Mud kennen we als een maateenheid voor aardappelen en als een glitterrockband die elk jaar rond kerst weer opduikt, maar met Mutt staat er ook vanuit het niets een gloednieuw motormerk op. De modellen zien er messcherp uit, maar rijden ze ook zo?
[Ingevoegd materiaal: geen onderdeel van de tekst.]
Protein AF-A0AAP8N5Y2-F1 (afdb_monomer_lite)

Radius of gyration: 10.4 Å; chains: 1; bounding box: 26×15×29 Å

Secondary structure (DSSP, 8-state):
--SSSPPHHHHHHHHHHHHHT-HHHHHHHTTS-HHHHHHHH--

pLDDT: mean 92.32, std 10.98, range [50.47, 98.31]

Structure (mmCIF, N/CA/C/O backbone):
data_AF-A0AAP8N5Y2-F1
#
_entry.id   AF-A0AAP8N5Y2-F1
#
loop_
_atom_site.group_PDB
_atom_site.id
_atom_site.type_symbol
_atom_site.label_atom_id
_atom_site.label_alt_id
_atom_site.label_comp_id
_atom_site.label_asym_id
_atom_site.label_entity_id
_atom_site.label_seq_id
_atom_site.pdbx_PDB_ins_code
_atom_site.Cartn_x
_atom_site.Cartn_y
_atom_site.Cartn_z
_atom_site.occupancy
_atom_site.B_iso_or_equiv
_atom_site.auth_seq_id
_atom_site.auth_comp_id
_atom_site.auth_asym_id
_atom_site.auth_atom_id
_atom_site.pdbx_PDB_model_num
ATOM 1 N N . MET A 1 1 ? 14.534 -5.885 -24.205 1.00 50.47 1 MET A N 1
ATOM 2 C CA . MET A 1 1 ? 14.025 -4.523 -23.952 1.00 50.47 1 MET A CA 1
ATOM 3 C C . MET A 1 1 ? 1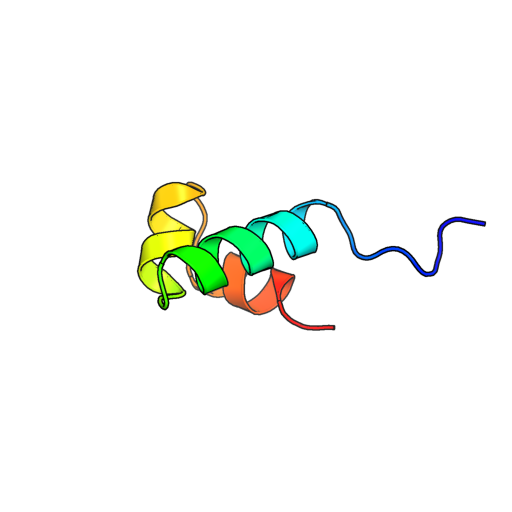2.775 -4.641 -23.103 1.00 50.47 1 MET A C 1
ATOM 5 O O . MET A 1 1 ? 11.702 -4.889 -23.625 1.00 50.47 1 MET A O 1
ATOM 9 N N . SER A 1 2 ? 12.950 -4.595 -21.787 1.00 61.50 2 SER A N 1
ATOM 10 C CA . SER A 1 2 ? 11.912 -4.819 -20.769 1.00 61.50 2 SER A CA 1
ATOM 11 C C . SER A 1 2 ? 11.868 -3.640 -19.789 1.00 61.50 2 SER A C 1
ATOM 13 O O . SER A 1 2 ? 11.645 -3.821 -18.600 1.00 61.50 2 SER A O 1
ATOM 15 N N . HIS A 1 3 ? 12.161 -2.435 -20.288 1.00 65.25 3 HIS A N 1
ATOM 16 C CA . HIS A 1 3 ? 12.298 -1.228 -19.468 1.00 65.25 3 HIS A CA 1
ATOM 17 C C . HIS A 1 3 ? 10.997 -0.419 -19.332 1.00 65.25 3 HIS A C 1
ATOM 19 O O . HIS A 1 3 ? 10.941 0.460 -18.485 1.00 65.25 3 HIS A O 1
ATOM 25 N N . ASP A 1 4 ? 9.954 -0.745 -20.106 1.00 79.00 4 ASP A N 1
ATOM 26 C CA . ASP A 1 4 ? 8.662 -0.034 -20.089 1.00 79.00 4 ASP A CA 1
ATOM 27 C C . ASP A 1 4 ? 7.546 -0.777 -19.345 1.00 79.00 4 ASP A C 1
ATOM 29 O O . ASP A 1 4 ? 6.431 -0.274 -19.218 1.00 79.00 4 ASP A O 1
ATOM 33 N N . LEU A 1 5 ? 7.806 -1.995 -18.862 1.00 83.75 5 LEU A N 1
ATOM 34 C CA . LEU A 1 5 ? 6.790 -2.763 -18.154 1.00 83.75 5 LEU A CA 1
ATOM 35 C C . LEU A 1 5 ? 6.872 -2.476 -16.652 1.00 83.75 5 LEU A C 1
ATOM 37 O O . LEU A 1 5 ? 7.943 -2.650 -16.061 1.00 83.75 5 LEU A O 1
ATOM 41 N N . PRO A 1 6 ? 5.757 -2.085 -16.010 1.00 86.25 6 PRO A N 1
ATOM 42 C CA . PRO A 1 6 ? 5.730 -1.932 -14.567 1.00 86.25 6 PRO A CA 1
ATOM 43 C C . PRO A 1 6 ? 6.043 -3.278 -13.893 1.00 86.25 6 PRO A C 1
ATOM 45 O O . PRO A 1 6 ? 5.681 -4.343 -14.409 1.00 86.25 6 PRO A O 1
ATOM 48 N N . PRO A 1 7 ? 6.701 -3.266 -12.722 1.00 90.75 7 PRO A N 1
ATOM 49 C CA . PRO A 1 7 ? 7.001 -4.490 -11.996 1.00 90.75 7 PRO A CA 1
ATOM 50 C C . PRO A 1 7 ? 5.707 -5.222 -11.616 1.00 90.75 7 PRO A C 1
ATOM 52 O O . PRO A 1 7 ? 4.698 -4.599 -11.292 1.00 90.75 7 PRO A O 1
ATOM 55 N N . LEU A 1 8 ? 5.744 -6.557 -11.581 1.00 93.38 8 LEU A N 1
ATOM 56 C CA . LEU A 1 8 ? 4.563 -7.395 -11.305 1.00 93.38 8 LEU A CA 1
ATOM 57 C C . LEU A 1 8 ? 3.832 -7.015 -10.008 1.00 93.38 8 LEU A C 1
ATOM 59 O O . LEU A 1 8 ? 2.608 -7.092 -9.928 1.00 93.38 8 LEU A O 1
ATOM 63 N N . ASN A 1 9 ? 4.577 -6.559 -9.002 1.00 94.31 9 ASN A N 1
ATOM 64 C CA . ASN A 1 9 ? 4.004 -6.107 -7.739 1.00 94.31 9 ASN A CA 1
ATOM 65 C C . ASN A 1 9 ? 3.184 -4.817 -7.884 1.00 94.31 9 ASN A C 1
ATOM 67 O O . ASN A 1 9 ? 2.180 -4.680 -7.195 1.00 94.31 9 ASN A O 1
ATOM 71 N N . ALA A 1 10 ? 3.558 -3.908 -8.790 1.00 94.44 10 ALA A N 1
ATOM 72 C CA . ALA A 1 10 ? 2.775 -2.707 -9.077 1.00 94.44 10 ALA A CA 1
ATOM 73 C C . ALA A 1 10 ? 1.427 -3.074 -9.707 1.00 94.44 10 ALA A C 1
ATOM 75 O O . ALA A 1 10 ? 0.388 -2.591 -9.265 1.00 94.44 10 ALA A O 1
ATOM 76 N N . LEU A 1 11 ? 1.431 -4.009 -10.664 1.00 95.69 11 LEU A N 1
ATOM 77 C CA . LEU A 1 11 ? 0.203 -4.519 -11.280 1.00 95.69 11 LEU A CA 1
ATOM 78 C C . LEU A 1 11 ? -0.714 -5.187 -10.248 1.00 95.69 11 LEU A C 1
ATOM 80 O O . LEU A 1 11 ? -1.916 -4.930 -10.222 1.00 95.69 11 LEU A O 1
ATOM 84 N N . ARG A 1 12 ? -0.142 -6.010 -9.363 1.00 96.25 12 ARG A N 1
ATOM 85 C CA . ARG A 1 12 ? -0.889 -6.712 -8.312 1.00 96.25 12 ARG A CA 1
ATOM 86 C C . ARG A 1 12 ? -1.471 -5.758 -7.266 1.00 96.25 12 ARG A C 1
ATOM 88 O O . ARG A 1 12 ? -2.627 -5.909 -6.884 1.00 96.25 12 ARG A O 1
ATOM 95 N N . ALA A 1 13 ? -0.685 -4.779 -6.818 1.00 97.00 13 ALA A N 1
ATOM 96 C CA . ALA A 1 13 ? -1.138 -3.740 -5.898 1.00 97.00 13 ALA A CA 1
ATOM 97 C C . ALA A 1 13 ? -2.249 -2.881 -6.510 1.00 97.00 13 ALA A C 1
ATOM 99 O O . ALA A 1 13 ? -3.228 -2.573 -5.829 1.00 97.00 13 ALA A O 1
ATOM 100 N N . PHE A 1 14 ? -2.117 -2.528 -7.790 1.00 97.00 14 PHE A N 1
ATOM 101 C CA . PHE A 1 14 ? -3.120 -1.763 -8.523 1.00 97.00 14 PHE A CA 1
ATOM 102 C C . PHE A 1 14 ? -4.440 -2.523 -8.633 1.00 97.00 14 PHE A C 1
ATOM 104 O O . PHE A 1 14 ? -5.479 -1.999 -8.237 1.00 97.00 14 PHE A O 1
ATOM 111 N N . GLU A 1 15 ? -4.394 -3.775 -9.087 1.00 97.81 15 GLU A N 1
ATOM 112 C CA . GLU A 1 15 ? -5.577 -4.627 -9.236 1.00 97.81 15 GLU A CA 1
ATOM 113 C C . G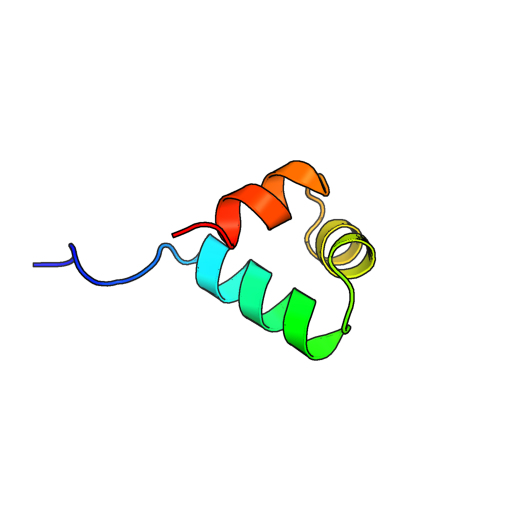LU A 1 15 ? -6.320 -4.817 -7.906 1.00 97.81 15 GLU A C 1
ATOM 115 O O . GLU A 1 15 ? -7.528 -4.585 -7.837 1.00 97.81 15 GLU A O 1
ATOM 120 N N . ALA A 1 16 ? -5.602 -5.148 -6.827 1.00 98.12 16 ALA A N 1
ATOM 121 C CA . ALA A 1 16 ? -6.209 -5.341 -5.513 1.00 98.12 16 ALA A CA 1
ATOM 122 C C . ALA A 1 16 ? -6.809 -4.046 -4.947 1.00 98.12 16 ALA A C 1
ATOM 124 O O . ALA A 1 16 ? -7.926 -4.064 -4.426 1.00 98.12 16 ALA A O 1
ATOM 125 N N . THR A 1 17 ? -6.103 -2.918 -5.084 1.00 97.94 17 THR A N 1
ATOM 126 C CA . THR A 1 17 ? -6.593 -1.610 -4.620 1.00 97.94 17 THR A CA 1
ATOM 127 C C . THR A 1 17 ? -7.840 -1.185 -5.392 1.00 97.94 17 THR A C 1
ATOM 129 O O . THR A 1 17 ? -8.792 -0.706 -4.779 1.00 97.94 17 THR A O 1
ATOM 132 N N . ALA A 1 18 ? -7.871 -1.398 -6.711 1.00 97.75 18 ALA A N 1
ATOM 133 C CA . ALA A 1 18 ? -9.026 -1.087 -7.550 1.00 97.75 18 ALA A CA 1
ATOM 134 C C . ALA A 1 18 ? -10.231 -1.987 -7.229 1.00 97.75 18 ALA A C 1
ATOM 136 O O . ALA A 1 18 ? -11.348 -1.493 -7.093 1.00 97.75 18 ALA A O 1
ATOM 137 N N . 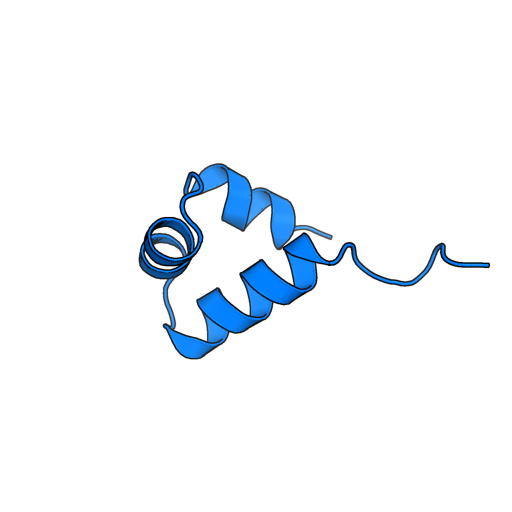ARG A 1 19 ? -10.014 -3.297 -7.041 1.00 98.31 19 ARG A N 1
ATOM 138 C CA . ARG A 1 19 ? -11.074 -4.255 -6.678 1.00 98.31 19 ARG A CA 1
ATOM 139 C C . ARG A 1 19 ? -11.707 -3.936 -5.323 1.00 98.31 19 ARG A C 1
ATOM 141 O O . ARG A 1 19 ? -12.919 -4.054 -5.171 1.00 98.31 19 ARG A O 1
ATOM 148 N N . LEU A 1 20 ? -10.888 -3.573 -4.337 1.00 98.06 20 LEU A N 1
ATOM 149 C CA . LEU A 1 20 ? -11.330 -3.348 -2.957 1.00 98.06 20 LEU A CA 1
ATOM 150 C C . LEU A 1 20 ? -11.703 -1.889 -2.666 1.00 98.06 20 LEU A C 1
ATOM 152 O O . LEU A 1 20 ? -12.240 -1.601 -1.601 1.00 98.06 20 LEU A O 1
ATOM 156 N N . ASN A 1 21 ? -11.402 -0.961 -3.581 1.00 97.69 21 ASN A N 1
ATOM 157 C CA . ASN A 1 21 ? -11.508 0.487 -3.370 1.00 97.69 21 ASN A CA 1
ATOM 158 C C . ASN A 1 21 ? -10.809 0.969 -2.080 1.00 97.69 21 ASN A C 1
ATOM 160 O O . ASN A 1 21 ? -11.224 1.944 -1.455 1.00 97.69 21 ASN A O 1
ATOM 164 N N . SER A 1 22 ? -9.752 0.272 -1.650 1.00 97.75 22 SER A N 1
ATOM 165 C CA . SER A 1 22 ? -9.053 0.560 -0.397 1.00 97.75 22 SER A CA 1
ATOM 166 C C . SER A 1 22 ? -7.613 0.055 -0.420 1.00 97.75 22 SER A C 1
ATOM 168 O O . SER A 1 22 ? -7.356 -1.132 -0.625 1.00 97.75 22 SER A O 1
ATOM 170 N N . VAL A 1 23 ? -6.668 0.959 -0.146 1.00 97.19 23 VAL A N 1
ATOM 171 C CA . VAL A 1 23 ? -5.234 0.639 -0.031 1.00 97.19 23 VAL A CA 1
ATOM 172 C C . VAL A 1 23 ? -4.965 -0.206 1.217 1.00 97.19 23 VAL A C 1
ATOM 174 O O . VAL A 1 23 ? -4.159 -1.133 1.169 1.00 97.19 23 VAL A O 1
ATOM 177 N N . SER A 1 24 ? -5.664 0.069 2.322 1.00 97.88 24 SER A N 1
ATOM 178 C CA . SER A 1 24 ? -5.523 -0.690 3.570 1.00 97.88 24 SER A CA 1
ATOM 179 C C . SER A 1 24 ? -5.972 -2.139 3.404 1.00 97.88 24 SER A C 1
ATOM 181 O O . SER A 1 24 ? -5.224 -3.044 3.759 1.00 97.88 24 SER A O 1
ATOM 183 N N . GLN A 1 25 ? -7.139 -2.373 2.793 1.00 98.19 25 GLN A N 1
ATOM 184 C CA . GLN A 1 25 ? -7.623 -3.741 2.568 1.00 98.19 25 GLN A CA 1
ATOM 185 C C . GLN A 1 25 ? -6.760 -4.490 1.543 1.00 98.19 25 GLN A C 1
ATOM 187 O O . GLN A 1 25 ? -6.516 -5.686 1.691 1.00 98.19 25 GLN A O 1
ATOM 192 N N . ALA A 1 26 ? -6.245 -3.797 0.520 1.00 98.31 26 ALA A N 1
ATOM 193 C CA . ALA A 1 26 ? -5.298 -4.391 -0.421 1.00 98.31 26 ALA A CA 1
ATOM 194 C C . ALA A 1 26 ? -3.988 -4.802 0.268 1.00 98.31 26 ALA A C 1
ATOM 196 O O . ALA A 1 26 ? -3.453 -5.871 -0.021 1.00 98.31 26 ALA A O 1
ATOM 197 N N . ALA A 1 27 ? -3.488 -3.994 1.206 1.00 98.19 27 ALA A N 1
ATOM 198 C CA . ALA A 1 27 ? -2.306 -4.326 1.995 1.00 98.19 27 ALA A CA 1
ATOM 199 C C . ALA A 1 27 ? -2.528 -5.576 2.862 1.00 98.19 27 ALA A C 1
ATOM 201 O O . ALA A 1 27 ? -1.682 -6.472 2.863 1.00 98.19 27 ALA A O 1
ATOM 202 N N . GLU A 1 28 ? -3.687 -5.677 3.521 1.00 98.31 28 GLU A N 1
ATOM 203 C CA . GLU A 1 28 ? -4.075 -6.866 4.289 1.00 98.31 28 GLU A CA 1
ATOM 204 C C . GLU A 1 28 ? -4.154 -8.113 3.399 1.00 98.31 28 GLU A C 1
ATOM 206 O O . GLU A 1 28 ? -3.561 -9.141 3.727 1.00 98.31 28 GLU A O 1
ATOM 211 N N . GLN A 1 29 ? -4.813 -8.014 2.240 1.00 98.12 29 GLN A N 1
ATOM 212 C CA . GLN A 1 29 ? -4.974 -9.138 1.314 1.00 98.12 29 GLN A CA 1
ATOM 213 C C . GLN A 1 29 ? -3.646 -9.605 0.701 1.00 98.12 29 GLN A C 1
ATOM 215 O O . GLN A 1 29 ? -3.464 -10.792 0.431 1.00 98.12 29 GLN A O 1
ATOM 220 N N . LEU A 1 30 ? -2.723 -8.678 0.445 1.00 97.06 30 LEU A N 1
ATOM 221 C CA . LEU A 1 30 ? -1.422 -8.976 -0.152 1.00 97.06 30 LEU A CA 1
ATOM 222 C C . LEU A 1 30 ? -0.342 -9.292 0.893 1.00 97.06 30 LEU A C 1
ATOM 224 O O . LEU A 1 30 ? 0.798 -9.548 0.508 1.00 97.06 30 LEU A O 1
ATOM 228 N N . HIS A 1 31 ? -0.689 -9.299 2.185 1.00 97.75 31 HIS A N 1
ATOM 229 C CA . HIS A 1 31 ? 0.229 -9.526 3.306 1.00 97.75 31 HIS A CA 1
ATOM 230 C C . HIS A 1 31 ? 1.451 -8.594 3.285 1.00 97.75 31 HIS A C 1
ATOM 232 O O . HIS A 1 31 ? 2.585 -9.003 3.543 1.00 97.75 31 HIS A O 1
ATOM 238 N N . VAL A 1 32 ? 1.221 -7.322 2.966 1.00 97.25 32 VAL A N 1
ATOM 239 C CA . VAL A 1 32 ? 2.250 -6.277 2.943 1.00 97.25 32 VAL A CA 1
ATOM 240 C C . VAL A 1 32 ? 1.814 -5.085 3.786 1.00 97.25 32 VAL A C 1
ATOM 242 O O . VAL A 1 32 ? 0.669 -4.976 4.212 1.00 97.25 32 VAL A O 1
ATOM 245 N N . THR A 1 33 ? 2.729 -4.153 4.039 1.00 98.19 33 THR A N 1
ATOM 246 C CA . THR A 1 33 ? 2.376 -2.914 4.738 1.00 98.19 33 THR A CA 1
ATOM 247 C C . THR A 1 33 ? 1.640 -1.952 3.807 1.00 98.19 33 THR A C 1
ATOM 249 O O . THR A 1 33 ? 1.890 -1.920 2.600 1.00 98.19 33 THR A O 1
ATOM 252 N N . HIS A 1 34 ? 0.795 -1.087 4.373 1.00 97.12 34 HIS A N 1
ATOM 253 C CA . HIS A 1 34 ? 0.147 -0.003 3.625 1.00 97.12 34 HIS A CA 1
ATOM 254 C C . HIS A 1 34 ? 1.168 0.833 2.829 1.00 97.12 34 HIS A C 1
ATOM 256 O O . HIS A 1 34 ? 0.962 1.136 1.656 1.00 97.12 34 HIS A O 1
ATOM 262 N N . GLY A 1 35 ? 2.319 1.151 3.437 1.00 97.00 35 GLY A N 1
ATOM 263 C CA . GLY A 1 35 ? 3.396 1.892 2.773 1.00 97.00 35 GLY A CA 1
ATOM 264 C C . GLY A 1 35 ? 4.026 1.148 1.590 1.00 97.00 35 GLY A C 1
ATOM 265 O O . GLY A 1 35 ? 4.418 1.785 0.611 1.00 97.00 35 GLY A O 1
ATOM 266 N N . ALA A 1 36 ? 4.090 -0.187 1.634 1.00 96.94 36 ALA A N 1
ATOM 267 C CA . ALA A 1 36 ? 4.561 -0.988 0.508 1.00 96.94 36 ALA A CA 1
A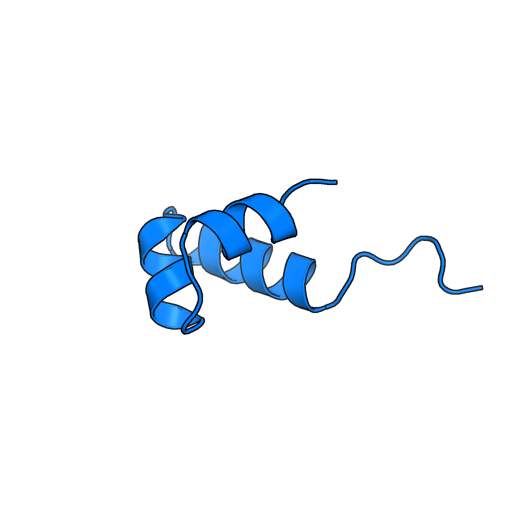TOM 268 C C . ALA A 1 36 ? 3.600 -0.898 -0.685 1.00 96.94 36 ALA A C 1
ATOM 270 O O . ALA A 1 36 ? 4.068 -0.694 -1.804 1.00 96.94 36 ALA A O 1
ATOM 271 N N . VAL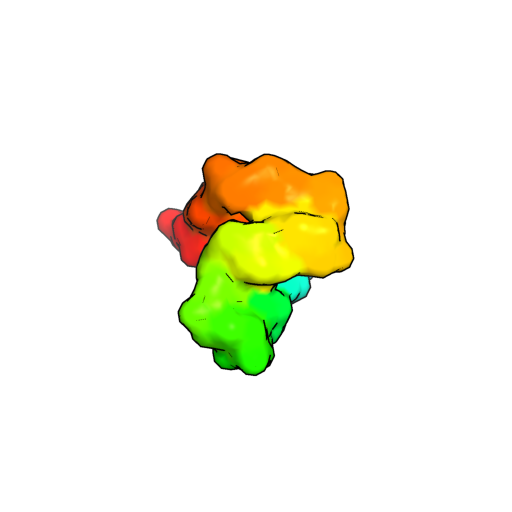 A 1 37 ? 2.283 -0.959 -0.450 1.00 96.88 37 VAL A N 1
ATOM 272 C CA . VAL A 1 37 ? 1.271 -0.777 -1.508 1.00 96.88 37 VAL A CA 1
ATOM 273 C C . VAL A 1 37 ? 1.374 0.626 -2.102 1.00 96.88 37 VAL A C 1
ATOM 275 O O . VAL A 1 37 ? 1.498 0.765 -3.316 1.00 96.88 37 VAL A O 1
ATOM 278 N N . SER A 1 38 ? 1.435 1.672 -1.268 1.00 96.25 38 SER A N 1
ATOM 279 C CA . SER A 1 38 ? 1.601 3.052 -1.753 1.00 96.25 38 SER A CA 1
ATOM 280 C C . SER A 1 38 ? 2.868 3.231 -2.596 1.00 96.25 38 SER A C 1
ATOM 282 O O . SER A 1 38 ? 2.841 3.933 -3.603 1.00 96.25 38 SER A O 1
ATOM 284 N N . ARG A 1 39 ? 3.976 2.579 -2.220 1.00 96.38 39 ARG A N 1
ATOM 285 C CA . ARG A 1 39 ? 5.221 2.611 -3.000 1.00 96.38 39 ARG A CA 1
ATOM 286 C C . ARG A 1 39 ? 5.115 1.827 -4.308 1.00 96.38 39 ARG A C 1
ATOM 288 O O . ARG A 1 39 ? 5.703 2.254 -5.289 1.00 96.38 39 ARG A O 1
ATOM 295 N N . GLN A 1 40 ? 4.398 0.706 -4.324 1.00 94.94 40 GLN A N 1
ATOM 296 C CA . GLN A 1 40 ? 4.188 -0.110 -5.525 1.00 94.94 40 GLN A CA 1
ATOM 297 C C . GLN A 1 40 ? 3.264 0.568 -6.545 1.00 94.94 40 GLN A C 1
ATOM 299 O O . GLN A 1 40 ? 3.4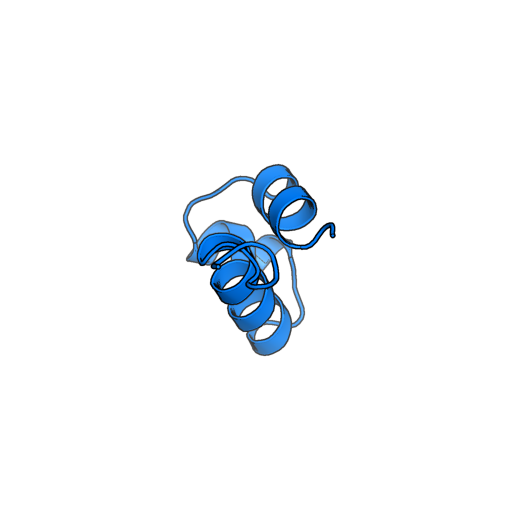28 0.343 -7.737 1.00 94.94 40 GLN A O 1
ATOM 304 N N . LEU A 1 41 ? 2.321 1.399 -6.090 1.00 94.06 41 LEU A N 1
ATOM 305 C CA . LEU A 1 41 ? 1.449 2.199 -6.960 1.00 94.06 41 LEU A CA 1
ATOM 306 C C . LEU A 1 41 ? 2.127 3.458 -7.510 1.00 94.06 41 LEU A C 1
ATOM 308 O O . LEU A 1 41 ? 1.637 4.056 -8.466 1.00 94.06 41 LEU A O 1
ATOM 312 N N . LYS A 1 42 ? 3.220 3.893 -6.882 1.00 88.44 42 LYS A N 1
ATOM 313 C CA . LYS A 1 42 ? 3.960 5.074 -7.306 1.00 88.44 42 LYS A CA 1
ATOM 314 C C . LYS A 1 42 ? 4.805 4.727 -8.534 1.00 88.44 42 LYS A C 1
ATOM 316 O O . LYS A 1 42 ? 5.654 3.842 -8.454 1.00 88.44 42 LYS A O 1
ATOM 321 N N . VAL A 1 43 ? 4.555 5.435 -9.635 1.00 66.88 43 VAL A N 1
ATOM 322 C CA . VAL A 1 43 ? 5.413 5.455 -10.832 1.00 66.88 43 VAL A CA 1
ATOM 323 C C . VAL A 1 43 ? 6.623 6.358 -10.631 1.00 66.88 43 VAL A C 1
ATOM 325 O O . VAL A 1 43 ? 6.488 7.380 -9.915 1.00 66.88 43 VAL A O 1
#

Foldseek 3Di:
DCVPDQPPLLVQLVVLCVVVVDLCVSCVVVVHDSVVSVVSVDD

Sequence (43 aa):
MSHDLPPLNALRAFEATARLNSVSQAAEQLHVTHGAVSRQLKV

Wie voor het eerst oog in oog komt te staan met de Razorback 250 sluit hem direct in het hart. De fraai gestileerde nieuwkomer heeft de gunfactor volledig aan zijn zijde. Het hangt blijkbaar vast aan het merk Mutt want hetzelfde gaat op voor de Mastiff 125 die onze A1-puppy Cris aan de tand voelt. In het zadel heeft de Razorback bovendien het vermogen om je direct weg te laten dromen. Het ideale ritje met deze Mutt komt als vanzelf bovendrijven. Het moet heerlijk zijn om dit hippe ding van de camper af te rollen en dan op zoek te gaan naar dat verborgen strandje op een paradijselijk eiland als Corsica. Met op de terugweg enigszins roodverbrand een tussenstop bij een mooi terras voor een biertje.

Mutt spreadDe waarheid is zoals zo vaak anders dan een droom. In werkelijkheid ploeter ik in het donker door harde wind en regenbuien over een eindeloze en kaarsrechte snelweg. Eerste constatering: dit is dus niet het gedroomde decor voor deze Mutt. Het leuke korte voorspatbordje houdt geen druppel regen tegen. De koplamp belicht feilloos een onafgebroken stroom regendruppels die de Timsum banden omhoog en naar achteren werpt. Direct denk ik te weten waar de naam Mutt vandaan komt. Je moet het modderige blok eens bekijken na een regenbui of tijdens de bietencampagne.

Wie nog volledig in het duister tast over de herkomst en identiteit van de Mutt moet het kader verderop maar even lezen. Laten wij hier ons concentreren op deze kwartliter. Die heeft niet alleen zijn smoeltje mee, maar ook zijn prijskaartje. Voor dit plaatje reken je € 5.290,- af. Dat ligt hoger dan de prijs voor een Mash 250 (€ 4.799,-), maar valt onder Japanse prijzen als de: Kawasaki Z400 (€ 6.849,-), Honda CB300R (€ 6.349,-), Yamaha MT03 (€ 6.799,-) en de prijs is gelijk aan de Voge 300ACX (€ 5.299,-). De verkoopprijs en het gebodene lijken in direct vergelijk met de concurrentie op papier prima met elkaar in overeenstemming.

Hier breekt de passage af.